**Extracted material**.

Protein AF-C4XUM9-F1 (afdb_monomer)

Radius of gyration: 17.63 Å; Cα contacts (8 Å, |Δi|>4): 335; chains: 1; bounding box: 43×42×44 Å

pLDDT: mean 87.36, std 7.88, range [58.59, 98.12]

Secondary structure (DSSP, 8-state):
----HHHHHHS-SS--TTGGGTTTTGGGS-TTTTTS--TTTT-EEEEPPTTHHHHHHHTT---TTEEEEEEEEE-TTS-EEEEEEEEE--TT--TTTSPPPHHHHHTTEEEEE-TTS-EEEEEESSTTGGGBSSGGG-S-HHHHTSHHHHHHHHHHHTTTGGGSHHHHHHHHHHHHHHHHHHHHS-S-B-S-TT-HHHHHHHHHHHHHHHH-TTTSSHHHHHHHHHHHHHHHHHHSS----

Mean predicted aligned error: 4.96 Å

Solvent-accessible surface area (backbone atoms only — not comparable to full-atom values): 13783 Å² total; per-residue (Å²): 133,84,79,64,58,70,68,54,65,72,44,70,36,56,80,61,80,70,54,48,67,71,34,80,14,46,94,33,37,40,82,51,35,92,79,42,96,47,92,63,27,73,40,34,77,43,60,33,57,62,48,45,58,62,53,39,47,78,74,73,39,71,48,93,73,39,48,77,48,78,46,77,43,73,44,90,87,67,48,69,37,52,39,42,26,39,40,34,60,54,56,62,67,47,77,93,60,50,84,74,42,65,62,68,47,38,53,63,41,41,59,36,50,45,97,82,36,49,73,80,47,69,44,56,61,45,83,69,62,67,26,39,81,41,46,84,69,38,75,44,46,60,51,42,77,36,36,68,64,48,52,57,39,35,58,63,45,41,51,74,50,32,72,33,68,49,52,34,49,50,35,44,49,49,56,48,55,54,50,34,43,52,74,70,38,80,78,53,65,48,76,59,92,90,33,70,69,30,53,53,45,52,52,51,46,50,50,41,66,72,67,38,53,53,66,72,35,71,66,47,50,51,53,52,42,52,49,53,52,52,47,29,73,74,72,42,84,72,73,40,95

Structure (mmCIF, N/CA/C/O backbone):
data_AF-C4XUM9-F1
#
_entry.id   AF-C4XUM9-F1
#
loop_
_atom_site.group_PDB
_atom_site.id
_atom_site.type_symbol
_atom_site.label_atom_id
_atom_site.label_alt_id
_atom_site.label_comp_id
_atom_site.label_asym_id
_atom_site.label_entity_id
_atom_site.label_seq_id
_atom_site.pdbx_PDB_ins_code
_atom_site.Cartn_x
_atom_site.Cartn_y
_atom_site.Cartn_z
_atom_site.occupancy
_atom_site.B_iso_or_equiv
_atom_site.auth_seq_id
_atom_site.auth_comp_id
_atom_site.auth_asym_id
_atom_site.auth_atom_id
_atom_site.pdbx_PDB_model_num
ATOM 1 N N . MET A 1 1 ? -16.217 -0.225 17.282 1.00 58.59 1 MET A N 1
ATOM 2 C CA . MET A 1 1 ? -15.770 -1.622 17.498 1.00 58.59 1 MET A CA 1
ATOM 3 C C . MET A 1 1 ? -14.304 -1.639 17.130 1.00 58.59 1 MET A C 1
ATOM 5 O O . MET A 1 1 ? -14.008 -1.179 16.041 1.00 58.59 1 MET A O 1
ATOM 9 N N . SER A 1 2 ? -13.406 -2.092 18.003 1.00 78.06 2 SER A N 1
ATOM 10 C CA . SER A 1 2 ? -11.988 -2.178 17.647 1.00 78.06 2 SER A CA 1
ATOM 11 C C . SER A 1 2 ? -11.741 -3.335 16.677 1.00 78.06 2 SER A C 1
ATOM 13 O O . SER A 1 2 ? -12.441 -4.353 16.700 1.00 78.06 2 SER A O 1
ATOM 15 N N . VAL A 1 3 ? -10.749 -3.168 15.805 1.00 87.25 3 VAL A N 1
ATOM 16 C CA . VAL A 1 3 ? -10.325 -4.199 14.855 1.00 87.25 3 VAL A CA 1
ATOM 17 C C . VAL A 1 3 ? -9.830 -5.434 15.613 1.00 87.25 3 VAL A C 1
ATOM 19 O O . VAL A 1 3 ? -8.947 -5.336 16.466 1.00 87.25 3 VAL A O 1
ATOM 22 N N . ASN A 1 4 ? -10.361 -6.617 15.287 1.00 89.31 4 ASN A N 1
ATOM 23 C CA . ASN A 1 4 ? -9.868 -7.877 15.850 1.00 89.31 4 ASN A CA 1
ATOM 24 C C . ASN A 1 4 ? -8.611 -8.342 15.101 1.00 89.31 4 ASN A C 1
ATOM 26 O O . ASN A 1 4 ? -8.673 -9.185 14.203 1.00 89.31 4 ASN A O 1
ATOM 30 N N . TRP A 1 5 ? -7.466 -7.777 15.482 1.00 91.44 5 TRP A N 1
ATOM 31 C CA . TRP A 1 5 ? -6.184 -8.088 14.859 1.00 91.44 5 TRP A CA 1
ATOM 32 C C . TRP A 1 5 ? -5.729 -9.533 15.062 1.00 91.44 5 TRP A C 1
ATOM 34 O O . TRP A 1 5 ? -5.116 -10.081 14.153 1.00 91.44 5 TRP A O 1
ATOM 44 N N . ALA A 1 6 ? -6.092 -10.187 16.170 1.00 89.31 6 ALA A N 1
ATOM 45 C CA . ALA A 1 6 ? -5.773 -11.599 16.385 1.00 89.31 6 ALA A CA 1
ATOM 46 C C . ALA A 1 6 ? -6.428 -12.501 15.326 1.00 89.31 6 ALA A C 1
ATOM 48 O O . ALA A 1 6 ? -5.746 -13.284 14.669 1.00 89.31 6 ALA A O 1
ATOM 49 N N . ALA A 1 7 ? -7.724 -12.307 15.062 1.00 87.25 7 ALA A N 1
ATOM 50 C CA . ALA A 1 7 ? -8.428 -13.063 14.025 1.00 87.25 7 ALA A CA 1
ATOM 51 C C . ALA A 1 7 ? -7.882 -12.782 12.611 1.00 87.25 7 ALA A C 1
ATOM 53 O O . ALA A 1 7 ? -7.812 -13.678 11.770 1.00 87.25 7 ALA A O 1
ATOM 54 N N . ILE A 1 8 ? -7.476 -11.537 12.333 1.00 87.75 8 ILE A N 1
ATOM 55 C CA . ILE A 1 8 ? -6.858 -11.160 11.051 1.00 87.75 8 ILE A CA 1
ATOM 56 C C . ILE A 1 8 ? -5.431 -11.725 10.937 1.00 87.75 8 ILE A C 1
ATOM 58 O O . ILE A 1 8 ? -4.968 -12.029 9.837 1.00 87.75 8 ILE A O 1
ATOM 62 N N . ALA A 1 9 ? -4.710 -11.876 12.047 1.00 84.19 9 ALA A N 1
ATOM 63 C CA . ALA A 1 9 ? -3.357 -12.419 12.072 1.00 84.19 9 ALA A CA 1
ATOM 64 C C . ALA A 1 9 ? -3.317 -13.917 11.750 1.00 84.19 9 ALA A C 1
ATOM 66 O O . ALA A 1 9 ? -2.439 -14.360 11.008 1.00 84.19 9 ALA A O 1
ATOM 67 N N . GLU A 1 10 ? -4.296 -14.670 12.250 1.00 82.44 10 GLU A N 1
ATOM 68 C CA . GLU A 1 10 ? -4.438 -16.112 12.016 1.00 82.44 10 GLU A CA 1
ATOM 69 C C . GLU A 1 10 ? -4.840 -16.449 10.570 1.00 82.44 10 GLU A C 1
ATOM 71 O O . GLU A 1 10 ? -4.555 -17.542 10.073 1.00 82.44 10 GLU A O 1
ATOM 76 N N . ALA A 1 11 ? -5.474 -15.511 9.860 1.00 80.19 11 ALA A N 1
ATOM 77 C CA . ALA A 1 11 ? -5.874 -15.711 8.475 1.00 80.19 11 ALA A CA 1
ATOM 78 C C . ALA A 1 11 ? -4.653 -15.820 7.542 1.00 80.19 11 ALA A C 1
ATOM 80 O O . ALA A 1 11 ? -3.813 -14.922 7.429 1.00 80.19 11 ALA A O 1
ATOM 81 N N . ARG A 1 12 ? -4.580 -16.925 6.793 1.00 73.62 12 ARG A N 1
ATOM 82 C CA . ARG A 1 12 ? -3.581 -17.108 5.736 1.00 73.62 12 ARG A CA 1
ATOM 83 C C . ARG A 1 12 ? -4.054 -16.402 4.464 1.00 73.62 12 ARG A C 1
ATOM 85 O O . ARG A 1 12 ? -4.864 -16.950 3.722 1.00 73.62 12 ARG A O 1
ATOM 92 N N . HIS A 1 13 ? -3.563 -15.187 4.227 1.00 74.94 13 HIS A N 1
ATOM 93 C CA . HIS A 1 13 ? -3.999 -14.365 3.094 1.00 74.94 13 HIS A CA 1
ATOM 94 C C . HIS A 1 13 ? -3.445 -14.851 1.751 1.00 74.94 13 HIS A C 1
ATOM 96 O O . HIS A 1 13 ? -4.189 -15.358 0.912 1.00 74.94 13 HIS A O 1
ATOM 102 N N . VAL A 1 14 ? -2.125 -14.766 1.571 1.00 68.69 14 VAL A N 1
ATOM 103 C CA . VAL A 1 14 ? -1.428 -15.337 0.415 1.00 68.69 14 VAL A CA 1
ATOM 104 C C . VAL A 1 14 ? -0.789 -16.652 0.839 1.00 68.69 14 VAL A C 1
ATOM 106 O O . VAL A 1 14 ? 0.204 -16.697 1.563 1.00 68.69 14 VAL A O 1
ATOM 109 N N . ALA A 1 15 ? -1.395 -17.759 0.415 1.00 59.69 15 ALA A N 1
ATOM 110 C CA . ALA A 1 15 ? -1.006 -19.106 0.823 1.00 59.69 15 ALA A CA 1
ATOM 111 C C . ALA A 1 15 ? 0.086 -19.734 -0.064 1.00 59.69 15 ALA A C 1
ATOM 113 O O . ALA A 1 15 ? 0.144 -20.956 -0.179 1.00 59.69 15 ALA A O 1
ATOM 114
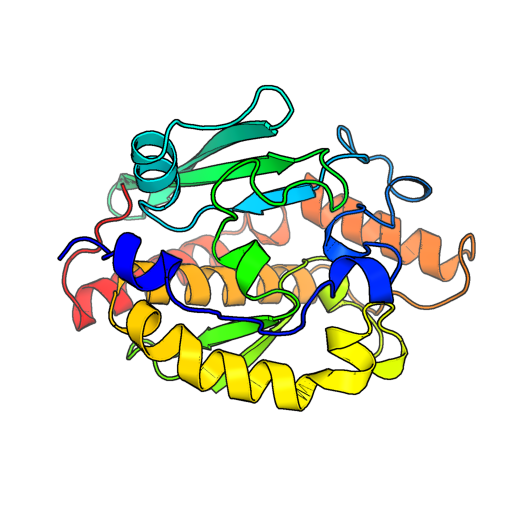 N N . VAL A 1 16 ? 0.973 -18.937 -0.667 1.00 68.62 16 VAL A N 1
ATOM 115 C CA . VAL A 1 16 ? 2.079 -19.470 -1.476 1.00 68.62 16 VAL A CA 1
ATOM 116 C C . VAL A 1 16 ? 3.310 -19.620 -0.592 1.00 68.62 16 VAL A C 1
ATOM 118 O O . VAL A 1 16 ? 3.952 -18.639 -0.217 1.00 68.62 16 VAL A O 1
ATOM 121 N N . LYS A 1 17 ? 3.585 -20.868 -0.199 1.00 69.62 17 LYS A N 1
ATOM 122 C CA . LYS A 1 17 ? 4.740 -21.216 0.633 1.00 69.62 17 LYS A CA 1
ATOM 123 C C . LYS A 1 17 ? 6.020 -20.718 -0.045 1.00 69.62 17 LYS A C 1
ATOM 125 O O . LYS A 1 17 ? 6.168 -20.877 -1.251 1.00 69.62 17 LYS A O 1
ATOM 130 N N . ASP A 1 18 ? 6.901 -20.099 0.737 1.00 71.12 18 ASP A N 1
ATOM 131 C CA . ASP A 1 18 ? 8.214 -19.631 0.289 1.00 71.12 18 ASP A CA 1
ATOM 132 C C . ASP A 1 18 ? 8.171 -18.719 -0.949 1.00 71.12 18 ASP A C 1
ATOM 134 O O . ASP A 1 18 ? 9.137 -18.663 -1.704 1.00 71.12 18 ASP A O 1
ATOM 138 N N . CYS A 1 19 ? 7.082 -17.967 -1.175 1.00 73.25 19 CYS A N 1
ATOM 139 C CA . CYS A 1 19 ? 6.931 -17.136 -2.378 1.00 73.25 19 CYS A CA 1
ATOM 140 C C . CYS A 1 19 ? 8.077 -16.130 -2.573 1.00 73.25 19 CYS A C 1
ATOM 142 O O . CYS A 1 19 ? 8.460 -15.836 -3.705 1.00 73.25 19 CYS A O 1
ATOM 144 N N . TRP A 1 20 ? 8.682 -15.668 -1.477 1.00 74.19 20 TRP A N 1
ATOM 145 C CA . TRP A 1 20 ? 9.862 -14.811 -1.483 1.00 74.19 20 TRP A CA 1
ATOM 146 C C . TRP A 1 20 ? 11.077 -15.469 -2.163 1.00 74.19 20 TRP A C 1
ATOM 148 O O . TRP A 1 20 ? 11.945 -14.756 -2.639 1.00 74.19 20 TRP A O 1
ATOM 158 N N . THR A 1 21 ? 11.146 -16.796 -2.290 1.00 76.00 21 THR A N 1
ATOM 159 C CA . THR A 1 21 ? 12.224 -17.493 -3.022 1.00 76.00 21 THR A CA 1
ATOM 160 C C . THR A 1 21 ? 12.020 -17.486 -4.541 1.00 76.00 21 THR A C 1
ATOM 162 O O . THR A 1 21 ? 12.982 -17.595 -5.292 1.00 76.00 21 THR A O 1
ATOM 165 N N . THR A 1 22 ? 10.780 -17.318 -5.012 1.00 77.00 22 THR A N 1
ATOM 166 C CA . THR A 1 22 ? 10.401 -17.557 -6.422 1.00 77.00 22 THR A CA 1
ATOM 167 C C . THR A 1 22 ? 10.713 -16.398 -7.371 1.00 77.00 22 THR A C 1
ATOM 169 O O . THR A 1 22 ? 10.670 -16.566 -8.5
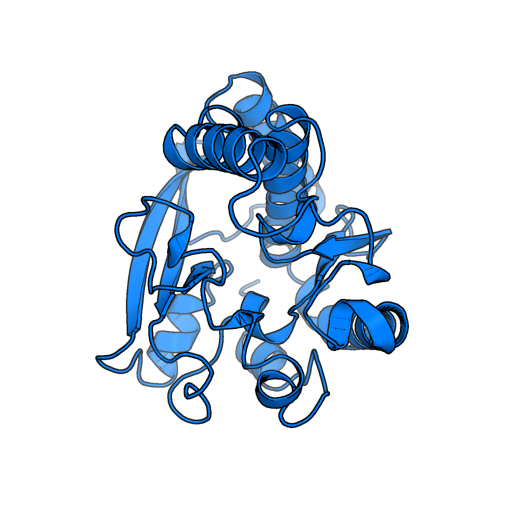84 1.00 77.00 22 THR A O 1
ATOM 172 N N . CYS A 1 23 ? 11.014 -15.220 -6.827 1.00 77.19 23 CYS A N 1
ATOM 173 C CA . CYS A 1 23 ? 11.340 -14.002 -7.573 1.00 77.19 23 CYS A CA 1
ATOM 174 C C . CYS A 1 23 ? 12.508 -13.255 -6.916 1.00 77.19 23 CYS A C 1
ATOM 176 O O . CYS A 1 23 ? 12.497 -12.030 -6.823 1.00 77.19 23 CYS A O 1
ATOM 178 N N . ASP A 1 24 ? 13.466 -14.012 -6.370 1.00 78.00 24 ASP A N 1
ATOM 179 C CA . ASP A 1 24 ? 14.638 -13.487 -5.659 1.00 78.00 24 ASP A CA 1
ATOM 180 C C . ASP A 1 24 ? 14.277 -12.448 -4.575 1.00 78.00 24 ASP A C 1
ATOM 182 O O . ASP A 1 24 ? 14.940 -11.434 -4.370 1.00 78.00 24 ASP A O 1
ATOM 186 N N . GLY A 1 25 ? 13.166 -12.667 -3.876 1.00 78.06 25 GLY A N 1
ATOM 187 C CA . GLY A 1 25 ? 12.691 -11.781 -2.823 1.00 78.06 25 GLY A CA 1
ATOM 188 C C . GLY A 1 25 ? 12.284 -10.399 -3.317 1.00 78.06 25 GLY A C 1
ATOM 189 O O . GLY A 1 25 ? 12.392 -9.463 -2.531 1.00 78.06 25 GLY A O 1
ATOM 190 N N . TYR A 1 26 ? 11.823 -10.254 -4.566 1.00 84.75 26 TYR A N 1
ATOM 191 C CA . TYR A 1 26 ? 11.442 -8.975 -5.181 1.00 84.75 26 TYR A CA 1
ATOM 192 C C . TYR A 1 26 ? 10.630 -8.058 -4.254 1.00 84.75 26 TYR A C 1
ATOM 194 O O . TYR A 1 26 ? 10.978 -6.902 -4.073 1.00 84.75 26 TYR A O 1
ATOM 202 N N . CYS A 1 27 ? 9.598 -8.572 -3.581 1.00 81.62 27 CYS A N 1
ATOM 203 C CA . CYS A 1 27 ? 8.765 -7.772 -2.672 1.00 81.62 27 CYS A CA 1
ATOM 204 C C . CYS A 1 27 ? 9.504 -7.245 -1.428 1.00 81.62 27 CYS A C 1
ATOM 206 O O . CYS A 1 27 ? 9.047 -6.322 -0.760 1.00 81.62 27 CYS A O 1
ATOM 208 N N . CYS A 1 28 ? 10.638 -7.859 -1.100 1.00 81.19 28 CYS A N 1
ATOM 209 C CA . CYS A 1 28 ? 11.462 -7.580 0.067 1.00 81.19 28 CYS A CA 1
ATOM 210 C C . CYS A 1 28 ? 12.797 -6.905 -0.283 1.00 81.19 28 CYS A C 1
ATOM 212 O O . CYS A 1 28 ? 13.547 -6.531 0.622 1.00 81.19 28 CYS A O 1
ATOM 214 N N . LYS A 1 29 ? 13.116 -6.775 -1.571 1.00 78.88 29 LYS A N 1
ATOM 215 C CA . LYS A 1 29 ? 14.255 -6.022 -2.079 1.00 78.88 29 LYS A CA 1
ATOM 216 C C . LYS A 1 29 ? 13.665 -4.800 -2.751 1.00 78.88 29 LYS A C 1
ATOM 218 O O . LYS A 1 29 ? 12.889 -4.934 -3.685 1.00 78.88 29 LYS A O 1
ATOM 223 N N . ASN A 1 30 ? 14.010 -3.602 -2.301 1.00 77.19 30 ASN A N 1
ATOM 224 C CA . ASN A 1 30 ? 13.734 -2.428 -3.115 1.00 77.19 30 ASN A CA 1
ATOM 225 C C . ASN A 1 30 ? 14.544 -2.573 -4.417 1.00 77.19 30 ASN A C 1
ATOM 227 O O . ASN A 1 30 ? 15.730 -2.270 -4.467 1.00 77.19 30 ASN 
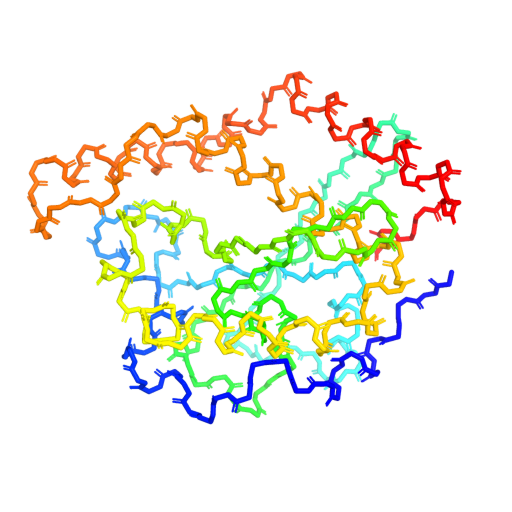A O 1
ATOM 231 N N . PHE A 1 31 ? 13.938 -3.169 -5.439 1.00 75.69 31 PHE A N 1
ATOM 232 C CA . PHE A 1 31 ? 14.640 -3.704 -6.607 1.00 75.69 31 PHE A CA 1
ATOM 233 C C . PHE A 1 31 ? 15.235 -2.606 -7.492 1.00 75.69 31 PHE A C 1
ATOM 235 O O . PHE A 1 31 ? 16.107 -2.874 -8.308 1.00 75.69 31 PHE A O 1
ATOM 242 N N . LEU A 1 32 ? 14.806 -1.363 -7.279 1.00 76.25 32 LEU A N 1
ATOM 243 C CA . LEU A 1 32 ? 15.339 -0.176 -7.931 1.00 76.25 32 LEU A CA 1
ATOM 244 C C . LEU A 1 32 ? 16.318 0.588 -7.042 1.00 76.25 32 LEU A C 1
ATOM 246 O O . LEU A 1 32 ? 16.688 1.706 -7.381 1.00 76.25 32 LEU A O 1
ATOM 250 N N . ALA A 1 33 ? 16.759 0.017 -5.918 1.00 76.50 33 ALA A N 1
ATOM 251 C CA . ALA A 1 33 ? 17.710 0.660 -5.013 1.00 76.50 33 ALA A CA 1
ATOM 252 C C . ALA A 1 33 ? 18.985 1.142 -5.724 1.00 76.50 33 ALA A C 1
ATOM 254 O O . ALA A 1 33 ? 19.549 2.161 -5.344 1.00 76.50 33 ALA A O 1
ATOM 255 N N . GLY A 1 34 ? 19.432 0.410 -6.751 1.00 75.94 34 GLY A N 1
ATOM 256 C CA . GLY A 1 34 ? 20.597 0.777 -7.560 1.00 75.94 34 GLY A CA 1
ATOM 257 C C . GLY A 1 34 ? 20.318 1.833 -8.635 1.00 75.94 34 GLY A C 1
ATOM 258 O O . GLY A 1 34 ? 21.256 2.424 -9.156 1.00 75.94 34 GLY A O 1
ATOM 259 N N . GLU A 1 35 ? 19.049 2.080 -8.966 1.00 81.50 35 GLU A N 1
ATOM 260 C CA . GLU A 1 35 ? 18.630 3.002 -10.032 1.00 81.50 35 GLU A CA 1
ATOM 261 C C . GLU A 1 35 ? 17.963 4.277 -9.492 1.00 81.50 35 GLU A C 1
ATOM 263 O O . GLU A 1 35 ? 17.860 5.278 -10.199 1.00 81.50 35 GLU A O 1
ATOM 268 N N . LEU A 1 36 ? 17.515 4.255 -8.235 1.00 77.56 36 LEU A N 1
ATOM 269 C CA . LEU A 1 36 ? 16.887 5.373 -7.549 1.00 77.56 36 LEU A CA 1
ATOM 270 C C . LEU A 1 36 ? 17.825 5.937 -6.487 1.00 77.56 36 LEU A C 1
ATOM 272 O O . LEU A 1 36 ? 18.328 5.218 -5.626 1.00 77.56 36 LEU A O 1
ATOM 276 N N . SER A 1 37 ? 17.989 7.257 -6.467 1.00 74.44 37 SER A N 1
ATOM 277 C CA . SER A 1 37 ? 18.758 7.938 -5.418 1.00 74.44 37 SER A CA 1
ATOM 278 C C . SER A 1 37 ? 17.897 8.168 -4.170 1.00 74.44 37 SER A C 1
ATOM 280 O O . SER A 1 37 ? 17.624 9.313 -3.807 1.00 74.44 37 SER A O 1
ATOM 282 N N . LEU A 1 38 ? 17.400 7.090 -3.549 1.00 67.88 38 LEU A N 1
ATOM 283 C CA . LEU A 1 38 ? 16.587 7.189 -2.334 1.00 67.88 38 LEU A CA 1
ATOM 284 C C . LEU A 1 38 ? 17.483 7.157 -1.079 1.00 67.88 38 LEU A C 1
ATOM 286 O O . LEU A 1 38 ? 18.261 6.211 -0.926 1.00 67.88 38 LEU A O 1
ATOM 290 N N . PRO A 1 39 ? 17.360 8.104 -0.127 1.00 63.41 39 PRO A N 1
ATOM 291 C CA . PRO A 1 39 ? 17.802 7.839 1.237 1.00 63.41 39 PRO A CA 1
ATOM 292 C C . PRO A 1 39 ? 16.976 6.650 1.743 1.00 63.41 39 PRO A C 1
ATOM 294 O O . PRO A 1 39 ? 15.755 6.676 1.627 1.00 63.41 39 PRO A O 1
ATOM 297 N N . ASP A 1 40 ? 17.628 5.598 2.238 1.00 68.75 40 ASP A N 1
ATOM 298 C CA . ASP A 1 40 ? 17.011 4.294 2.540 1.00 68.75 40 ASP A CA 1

**What to produce**. Everything from the first line of the data through the line containing "Mean predicted aligned error: 4.96 Å" should be echoed exactly. Add nothing.

**The completed task**.
Protein AF-C4XUM9-F1 (afdb_monomer)

Radius of gyration: 17.63 Å; Cα contacts (8 Å, |Δi|>4): 335; chains: 1; bounding box: 43×42×44 Å

pLDDT: mean 87.36, std 7.88, range [58.59, 98.12]

Secondary structure (DSSP, 8-state):
----HHHHHHS-SS--TTGGGTTTTGGGS-TTTTTS--TTTT-EEEEPPTTHHHHHHHTT---TTEEEEEEEEE-TTS-EEEEEEEEE--TT--TTTSPPPHHHHHTTEEEEE-TTS-EEEEEESSTTGGGBSSGGG-S-HHHHTSHHHHHHHHHHHTTTGGGSHHHHHHHHHHHHHHHHHHHHS-S-B-S-TT-HHHHHHHHHHHHHHHH-TTTSSHHHHHHHHHHHHHHHHHHSS----

Mean predicted aligned error: 4.96 Å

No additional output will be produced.